■ **INSTRUCTIONS TO FOLLOW**:
Your task is to work out how many lines in the data include the word "terrifontis". Reply with the number alone.
[THE INPUT — start]
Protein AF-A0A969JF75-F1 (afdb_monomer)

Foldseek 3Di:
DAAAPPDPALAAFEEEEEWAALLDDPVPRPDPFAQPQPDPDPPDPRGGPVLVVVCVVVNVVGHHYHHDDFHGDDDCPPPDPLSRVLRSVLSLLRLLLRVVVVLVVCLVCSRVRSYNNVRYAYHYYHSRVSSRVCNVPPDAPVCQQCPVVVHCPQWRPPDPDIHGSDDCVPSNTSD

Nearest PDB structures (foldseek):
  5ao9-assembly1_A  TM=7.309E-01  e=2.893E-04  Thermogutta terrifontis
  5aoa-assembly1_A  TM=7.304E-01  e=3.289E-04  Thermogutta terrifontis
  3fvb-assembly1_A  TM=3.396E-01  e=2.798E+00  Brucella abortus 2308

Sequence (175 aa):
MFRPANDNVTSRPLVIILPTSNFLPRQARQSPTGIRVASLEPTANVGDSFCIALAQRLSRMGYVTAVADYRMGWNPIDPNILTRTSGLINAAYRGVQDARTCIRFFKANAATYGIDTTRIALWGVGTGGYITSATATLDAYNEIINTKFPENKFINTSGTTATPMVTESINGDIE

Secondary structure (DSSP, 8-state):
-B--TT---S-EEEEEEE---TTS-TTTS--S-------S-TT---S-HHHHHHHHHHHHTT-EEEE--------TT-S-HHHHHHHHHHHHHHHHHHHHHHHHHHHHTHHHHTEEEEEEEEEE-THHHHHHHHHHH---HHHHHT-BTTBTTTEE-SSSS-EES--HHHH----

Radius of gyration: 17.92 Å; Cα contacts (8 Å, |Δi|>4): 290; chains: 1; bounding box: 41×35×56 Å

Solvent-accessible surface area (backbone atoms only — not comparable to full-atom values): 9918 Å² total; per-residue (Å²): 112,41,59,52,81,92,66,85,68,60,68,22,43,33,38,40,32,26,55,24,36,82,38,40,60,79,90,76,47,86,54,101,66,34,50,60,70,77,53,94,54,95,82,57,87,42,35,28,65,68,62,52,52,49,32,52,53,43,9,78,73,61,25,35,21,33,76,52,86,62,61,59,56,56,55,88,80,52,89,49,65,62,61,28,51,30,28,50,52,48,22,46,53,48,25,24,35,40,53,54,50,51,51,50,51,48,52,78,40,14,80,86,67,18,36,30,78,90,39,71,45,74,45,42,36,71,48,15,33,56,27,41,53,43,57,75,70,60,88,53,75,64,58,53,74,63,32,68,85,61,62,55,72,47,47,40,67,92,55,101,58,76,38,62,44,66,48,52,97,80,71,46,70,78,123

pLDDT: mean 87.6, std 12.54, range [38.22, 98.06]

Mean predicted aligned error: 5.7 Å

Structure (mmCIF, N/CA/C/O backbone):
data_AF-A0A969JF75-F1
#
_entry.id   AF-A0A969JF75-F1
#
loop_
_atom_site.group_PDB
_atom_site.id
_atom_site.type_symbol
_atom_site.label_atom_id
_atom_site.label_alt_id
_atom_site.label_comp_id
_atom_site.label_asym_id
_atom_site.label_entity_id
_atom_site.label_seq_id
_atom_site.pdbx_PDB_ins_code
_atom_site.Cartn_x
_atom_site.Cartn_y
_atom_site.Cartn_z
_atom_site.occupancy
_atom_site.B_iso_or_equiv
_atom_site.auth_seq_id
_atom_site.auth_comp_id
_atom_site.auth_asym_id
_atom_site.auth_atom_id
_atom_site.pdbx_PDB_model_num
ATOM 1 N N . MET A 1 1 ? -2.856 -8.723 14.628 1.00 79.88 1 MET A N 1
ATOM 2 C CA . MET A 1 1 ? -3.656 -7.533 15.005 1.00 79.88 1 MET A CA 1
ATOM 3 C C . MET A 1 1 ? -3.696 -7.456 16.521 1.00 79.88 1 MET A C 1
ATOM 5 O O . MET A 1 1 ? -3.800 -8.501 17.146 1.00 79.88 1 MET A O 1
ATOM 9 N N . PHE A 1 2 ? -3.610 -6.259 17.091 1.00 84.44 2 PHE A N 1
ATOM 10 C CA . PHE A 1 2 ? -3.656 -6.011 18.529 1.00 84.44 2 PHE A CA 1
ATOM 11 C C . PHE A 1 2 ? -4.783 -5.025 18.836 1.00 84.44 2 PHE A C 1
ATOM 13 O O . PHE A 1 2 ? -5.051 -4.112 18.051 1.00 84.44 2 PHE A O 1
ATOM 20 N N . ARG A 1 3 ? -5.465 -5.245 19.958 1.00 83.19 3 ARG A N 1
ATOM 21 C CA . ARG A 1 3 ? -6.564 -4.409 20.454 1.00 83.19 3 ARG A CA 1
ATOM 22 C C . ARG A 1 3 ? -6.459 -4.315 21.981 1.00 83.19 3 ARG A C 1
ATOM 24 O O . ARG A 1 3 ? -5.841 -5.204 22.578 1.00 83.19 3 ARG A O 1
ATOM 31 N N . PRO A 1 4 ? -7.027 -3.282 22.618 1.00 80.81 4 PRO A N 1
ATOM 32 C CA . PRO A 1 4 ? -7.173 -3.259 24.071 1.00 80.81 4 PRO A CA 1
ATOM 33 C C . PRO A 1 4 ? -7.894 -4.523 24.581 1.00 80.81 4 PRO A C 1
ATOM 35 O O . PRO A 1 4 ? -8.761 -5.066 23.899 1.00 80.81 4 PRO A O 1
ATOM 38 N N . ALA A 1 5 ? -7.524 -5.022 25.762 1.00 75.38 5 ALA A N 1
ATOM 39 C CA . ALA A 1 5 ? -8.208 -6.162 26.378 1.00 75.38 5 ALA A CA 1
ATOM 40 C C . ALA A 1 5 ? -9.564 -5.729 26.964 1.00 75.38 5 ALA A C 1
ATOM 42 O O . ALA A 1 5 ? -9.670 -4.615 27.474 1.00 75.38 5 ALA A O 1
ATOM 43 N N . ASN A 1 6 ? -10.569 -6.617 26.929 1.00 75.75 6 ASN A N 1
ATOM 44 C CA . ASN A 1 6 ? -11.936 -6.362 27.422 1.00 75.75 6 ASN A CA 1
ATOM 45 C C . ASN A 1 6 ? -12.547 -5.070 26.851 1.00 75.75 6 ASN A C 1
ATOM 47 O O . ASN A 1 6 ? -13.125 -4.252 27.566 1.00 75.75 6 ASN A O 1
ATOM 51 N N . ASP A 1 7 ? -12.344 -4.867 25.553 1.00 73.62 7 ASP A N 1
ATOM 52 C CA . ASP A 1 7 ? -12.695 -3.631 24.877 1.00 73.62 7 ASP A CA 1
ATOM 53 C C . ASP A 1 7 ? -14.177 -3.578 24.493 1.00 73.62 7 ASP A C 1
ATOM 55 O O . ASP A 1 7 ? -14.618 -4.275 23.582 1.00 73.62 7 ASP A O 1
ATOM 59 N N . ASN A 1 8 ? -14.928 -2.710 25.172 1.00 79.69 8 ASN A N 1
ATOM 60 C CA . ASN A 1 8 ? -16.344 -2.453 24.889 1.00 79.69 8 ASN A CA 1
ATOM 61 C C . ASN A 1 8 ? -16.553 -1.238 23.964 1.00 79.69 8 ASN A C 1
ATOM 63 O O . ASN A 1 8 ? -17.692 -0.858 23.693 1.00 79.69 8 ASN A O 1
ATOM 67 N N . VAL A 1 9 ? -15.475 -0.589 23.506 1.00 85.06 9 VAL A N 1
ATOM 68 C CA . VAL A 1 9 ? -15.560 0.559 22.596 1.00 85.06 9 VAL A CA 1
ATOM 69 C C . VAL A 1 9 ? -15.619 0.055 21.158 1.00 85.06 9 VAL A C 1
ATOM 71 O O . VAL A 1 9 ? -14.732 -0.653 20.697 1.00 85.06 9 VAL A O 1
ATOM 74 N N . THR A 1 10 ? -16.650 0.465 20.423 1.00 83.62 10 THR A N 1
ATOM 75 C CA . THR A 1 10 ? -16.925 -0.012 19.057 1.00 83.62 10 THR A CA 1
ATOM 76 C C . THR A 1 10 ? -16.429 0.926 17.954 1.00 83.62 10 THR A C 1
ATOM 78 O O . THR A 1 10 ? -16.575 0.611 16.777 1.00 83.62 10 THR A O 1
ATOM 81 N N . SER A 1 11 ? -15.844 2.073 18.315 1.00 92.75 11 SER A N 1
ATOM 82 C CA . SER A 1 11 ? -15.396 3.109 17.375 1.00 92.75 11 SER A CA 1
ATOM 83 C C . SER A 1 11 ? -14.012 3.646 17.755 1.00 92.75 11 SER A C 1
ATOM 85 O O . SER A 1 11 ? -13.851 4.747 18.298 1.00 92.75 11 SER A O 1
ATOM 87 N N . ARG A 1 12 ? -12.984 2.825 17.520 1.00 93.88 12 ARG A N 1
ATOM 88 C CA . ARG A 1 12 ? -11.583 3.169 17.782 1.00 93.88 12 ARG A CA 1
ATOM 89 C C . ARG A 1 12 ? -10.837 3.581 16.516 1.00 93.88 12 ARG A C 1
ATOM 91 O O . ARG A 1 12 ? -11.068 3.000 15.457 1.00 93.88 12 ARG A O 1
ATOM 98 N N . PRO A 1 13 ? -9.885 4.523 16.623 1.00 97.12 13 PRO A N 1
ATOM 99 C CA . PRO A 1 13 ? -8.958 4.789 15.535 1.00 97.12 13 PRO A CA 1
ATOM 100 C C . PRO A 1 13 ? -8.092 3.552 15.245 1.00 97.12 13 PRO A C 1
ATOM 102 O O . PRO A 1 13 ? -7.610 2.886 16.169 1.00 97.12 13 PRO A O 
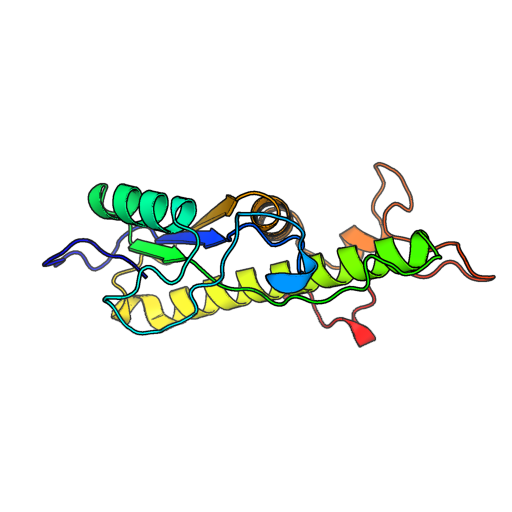1
ATOM 105 N N . LEU A 1 14 ? -7.880 3.266 13.961 1.00 97.38 14 LEU A N 1
ATOM 106 C CA . LEU A 1 14 ? -7.032 2.176 13.478 1.00 97.38 14 LEU A CA 1
ATOM 107 C C . LEU A 1 14 ? -5.658 2.707 13.057 1.00 97.38 14 LEU A C 1
ATOM 109 O O . LEU A 1 14 ? -5.571 3.669 12.297 1.00 97.38 14 LEU A O 1
ATOM 113 N N . VAL A 1 15 ? -4.592 2.013 13.462 1.00 98.00 15 VAL A N 1
ATOM 114 C CA . VAL A 1 15 ? -3.242 2.191 12.905 1.00 98.00 15 VAL A CA 1
ATOM 115 C C . VAL A 1 15 ? -2.798 0.911 12.201 1.00 98.00 15 VAL A C 1
ATOM 117 O O . VAL A 1 15 ? -2.624 -0.133 12.834 1.00 98.00 15 VAL A O 1
ATOM 120 N N . ILE A 1 16 ? -2.588 0.987 10.889 1.00 96.94 16 ILE A N 1
ATOM 121 C CA . ILE A 1 16 ? -2.035 -0.108 10.085 1.00 96.94 16 ILE A CA 1
ATOM 122 C C . ILE A 1 16 ? -0.530 0.121 9.941 1.00 96.94 16 ILE A C 1
ATOM 124 O O . ILE A 1 16 ? -0.091 1.095 9.338 1.00 96.94 16 ILE A O 1
ATOM 128 N N . ILE A 1 17 ? 0.268 -0.777 10.503 1.00 95.69 17 ILE A N 1
ATOM 129 C CA . ILE A 1 17 ? 1.726 -0.745 10.477 1.00 95.69 17 ILE A CA 1
ATOM 130 C C . ILE A 1 17 ? 2.220 -1.593 9.305 1.00 95.69 17 ILE A C 1
ATOM 132 O O . ILE A 1 17 ? 1.919 -2.785 9.225 1.00 95.69 17 ILE A O 1
ATOM 136 N N . LEU A 1 18 ? 3.016 -0.988 8.427 1.00 93.94 18 LEU A N 1
ATOM 137 C CA . LEU A 1 18 ? 3.674 -1.652 7.306 1.00 93.94 18 LEU A CA 1
ATOM 138 C C . LEU A 1 18 ? 5.162 -1.841 7.648 1.00 93.94 18 LEU A C 1
ATOM 140 O O . LEU A 1 18 ? 5.880 -0.846 7.796 1.00 93.94 18 LEU A O 1
ATOM 144 N N . PRO A 1 19 ? 5.648 -3.087 7.801 1.00 91.19 19 PRO A N 1
ATOM 145 C CA . PRO A 1 19 ? 7.028 -3.355 8.191 1.00 91.19 19 PRO A CA 1
ATOM 146 C C . PRO A 1 19 ? 8.012 -3.036 7.060 1.00 91.19 19 PRO A C 1
ATOM 148 O O . PRO A 1 19 ? 7.634 -2.884 5.897 1.00 91.19 19 PRO A O 1
ATOM 151 N N . THR A 1 20 ? 9.305 -2.991 7.378 1.00 90.25 20 THR A N 1
ATOM 152 C CA . THR A 1 20 ? 10.354 -2.897 6.352 1.00 90.25 20 THR A CA 1
ATOM 153 C C . THR A 1 20 ? 10.515 -4.228 5.624 1.00 90.25 20 THR A C 1
ATOM 155 O O . THR A 1 20 ? 10.254 -5.284 6.200 1.00 90.25 20 THR A O 1
ATOM 158 N N . SER A 1 21 ? 10.943 -4.222 4.358 1.00 86.00 21 SER A N 1
ATOM 159 C CA . SER A 1 21 ? 11.226 -5.488 3.675 1.00 86.00 21 SER A CA 1
ATOM 160 C C . SER A 1 21 ? 12.147 -5.458 2.463 1.00 86.00 21 SER A C 1
ATOM 162 O O . SER A 1 21 ? 12.466 -6.516 1.919 1.00 86.00 21 SER A O 1
ATOM 164 N N . ASN A 1 22 ? 12.530 -4.282 1.980 1.00 88.56 22 ASN A N 1
ATOM 165 C CA . ASN A 1 22 ? 13.126 -4.105 0.656 1.00 88.56 22 ASN A CA 1
ATOM 166 C C . ASN A 1 22 ? 12.341 -4.813 -0.469 1.00 88.56 22 ASN A C 1
ATOM 168 O O . ASN A 1 22 ? 12.904 -5.140 -1.505 1.00 88.56 22 ASN A O 1
ATOM 172 N N . PHE A 1 23 ? 11.067 -5.147 -0.235 1.00 91.75 23 PHE A N 1
ATOM 173 C CA . PHE A 1 23 ? 10.259 -6.021 -1.079 1.00 91.75 23 PHE A CA 1
ATOM 174 C C . PHE A 1 23 ? 10.907 -7.381 -1.397 1.00 91.75 23 PHE A C 1
ATOM 176 O O . PHE A 1 23 ? 10.639 -7.963 -2.445 1.00 91.75 23 PHE A O 1
ATOM 183 N N . LEU A 1 24 ? 11.749 -7.910 -0.507 1.00 89.19 24 LEU A N 1
ATOM 184 C CA . LEU A 1 24 ? 12.442 -9.190 -0.673 1.00 89.19 24 LEU A CA 1
ATOM 185 C C . LEU A 1 24 ? 12.083 -10.170 0.451 1.00 89.19 24 LEU A C 1
ATOM 187 O O . LEU A 1 24 ? 11.838 -9.745 1.590 1.00 89.19 24 LEU A O 1
ATOM 191 N N . PRO A 1 25 ? 12.086 -11.488 0.174 1.00 82.19 25 PRO A N 1
ATOM 192 C CA . PRO A 1 25 ? 11.960 -12.497 1.218 1.00 82.19 25 PRO A CA 1
ATOM 193 C C . PRO A 1 25 ? 13.141 -12.409 2.195 1.00 82.19 25 PRO A C 1
ATOM 195 O O . PRO A 1 25 ? 14.210 -11.893 1.859 1.00 82.19 25 PRO A O 1
ATOM 198 N N . ARG A 1 26 ? 12.953 -12.925 3.416 1.00 75.25 26 ARG A N 1
ATOM 199 C CA . ARG A 1 26 ? 13.922 -12.805 4.523 1.00 75.25 26 ARG A CA 1
ATOM 200 C C . ARG A 1 26 ? 15.342 -13.203 4.110 1.00 75.25 26 ARG A C 1
ATOM 202 O O . ARG A 1 26 ? 16.292 -12.516 4.457 1.00 75.25 26 ARG A O 1
ATOM 209 N N . GLN A 1 27 ? 15.468 -14.284 3.346 1.00 74.88 27 GLN A N 1
ATOM 210 C CA . GLN A 1 27 ? 16.740 -14.863 2.918 1.00 74.88 27 GLN A CA 1
ATOM 211 C C . GLN A 1 27 ? 17.521 -13.952 1.958 1.00 74.88 27 GLN A C 1
ATOM 213 O O . GLN A 1 27 ? 18.744 -13.998 1.942 1.00 74.88 27 GLN A O 1
ATOM 218 N N . ALA A 1 28 ? 16.830 -13.122 1.171 1.00 78.31 28 ALA A N 1
ATOM 219 C CA . ALA A 1 28 ? 17.436 -12.315 0.109 1.00 78.31 28 ALA A CA 1
ATOM 220 C C . ALA A 1 28 ? 17.601 -10.831 0.477 1.00 78.31 28 ALA A C 1
ATOM 222 O O . ALA A 1 28 ? 18.237 -10.076 -0.250 1.00 78.31 28 ALA A O 1
ATOM 223 N N . ARG A 1 29 ? 17.015 -10.388 1.593 1.00 74.75 29 ARG A N 1
ATOM 224 C CA . ARG A 1 29 ? 16.902 -8.966 1.950 1.00 74.75 29 ARG A CA 1
ATOM 225 C C . ARG A 1 29 ? 18.163 -8.346 2.551 1.00 74.75 29 ARG A C 1
ATOM 227 O O . ARG A 1 29 ? 18.270 -7.126 2.558 1.00 74.75 29 ARG A O 1
ATOM 234 N N . GLN A 1 30 ? 19.071 -9.164 3.086 1.00 76.25 30 GLN A N 1
ATOM 235 C CA . GLN A 1 30 ? 20.292 -8.709 3.771 1.00 76.25 30 GLN A CA 1
ATOM 236 C C . GLN A 1 30 ? 20.027 -7.725 4.935 1.00 76.25 30 GLN A C 1
ATOM 238 O O . GLN A 1 30 ? 20.828 -6.837 5.202 1.00 76.25 30 GLN A O 1
ATOM 243 N N . SER A 1 31 ? 18.899 -7.874 5.641 1.00 75.19 31 SER A N 1
ATOM 244 C CA . SER A 1 31 ? 18.547 -7.050 6.806 1.00 75.19 31 SER A CA 1
ATOM 245 C C . SER A 1 31 ? 18.132 -7.927 7.991 1.00 75.19 31 SER A C 1
ATOM 247 O O . SER A 1 31 ? 17.414 -8.909 7.776 1.00 75.19 31 SER A O 1
ATOM 249 N N . PRO A 1 32 ? 18.514 -7.572 9.235 1.00 69.69 32 PRO A N 1
ATOM 250 C CA . PRO A 1 32 ? 18.041 -8.257 10.437 1.00 69.69 32 PRO A CA 1
ATOM 251 C C . PRO A 1 32 ? 16.571 -7.943 10.778 1.00 69.69 32 PRO A C 1
ATOM 253 O O . PRO A 1 32 ? 16.002 -8.591 11.652 1.00 69.69 32 PRO A O 1
ATOM 256 N N . THR A 1 33 ? 15.945 -6.965 10.107 1.00 72.88 33 THR A N 1
ATOM 257 C CA . THR A 1 33 ? 14.573 -6.500 10.379 1.00 72.88 33 THR A CA 1
ATOM 258 C C . THR A 1 33 ? 13.580 -6.813 9.252 1.00 72.88 33 THR A C 1
ATOM 260 O O . THR A 1 33 ? 13.925 -7.135 8.106 1.00 72.88 33 THR A O 1
ATOM 263 N N . GLY A 1 34 ? 12.294 -6.707 9.585 1.00 67.75 34 GLY A N 1
ATOM 264 C CA . GLY A 1 34 ? 11.159 -6.825 8.679 1.00 67.75 34 GLY A CA 1
ATOM 265 C C . GLY A 1 34 ? 10.600 -8.240 8.530 1.00 67.75 34 GLY A C 1
ATOM 266 O O . GLY A 1 34 ? 9.999 -8.569 7.502 1.00 67.75 34 GLY A O 1
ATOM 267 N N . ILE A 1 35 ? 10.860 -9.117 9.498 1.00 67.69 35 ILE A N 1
[THE INPUT — finish]
■ **WORKED SOLUTION**:
2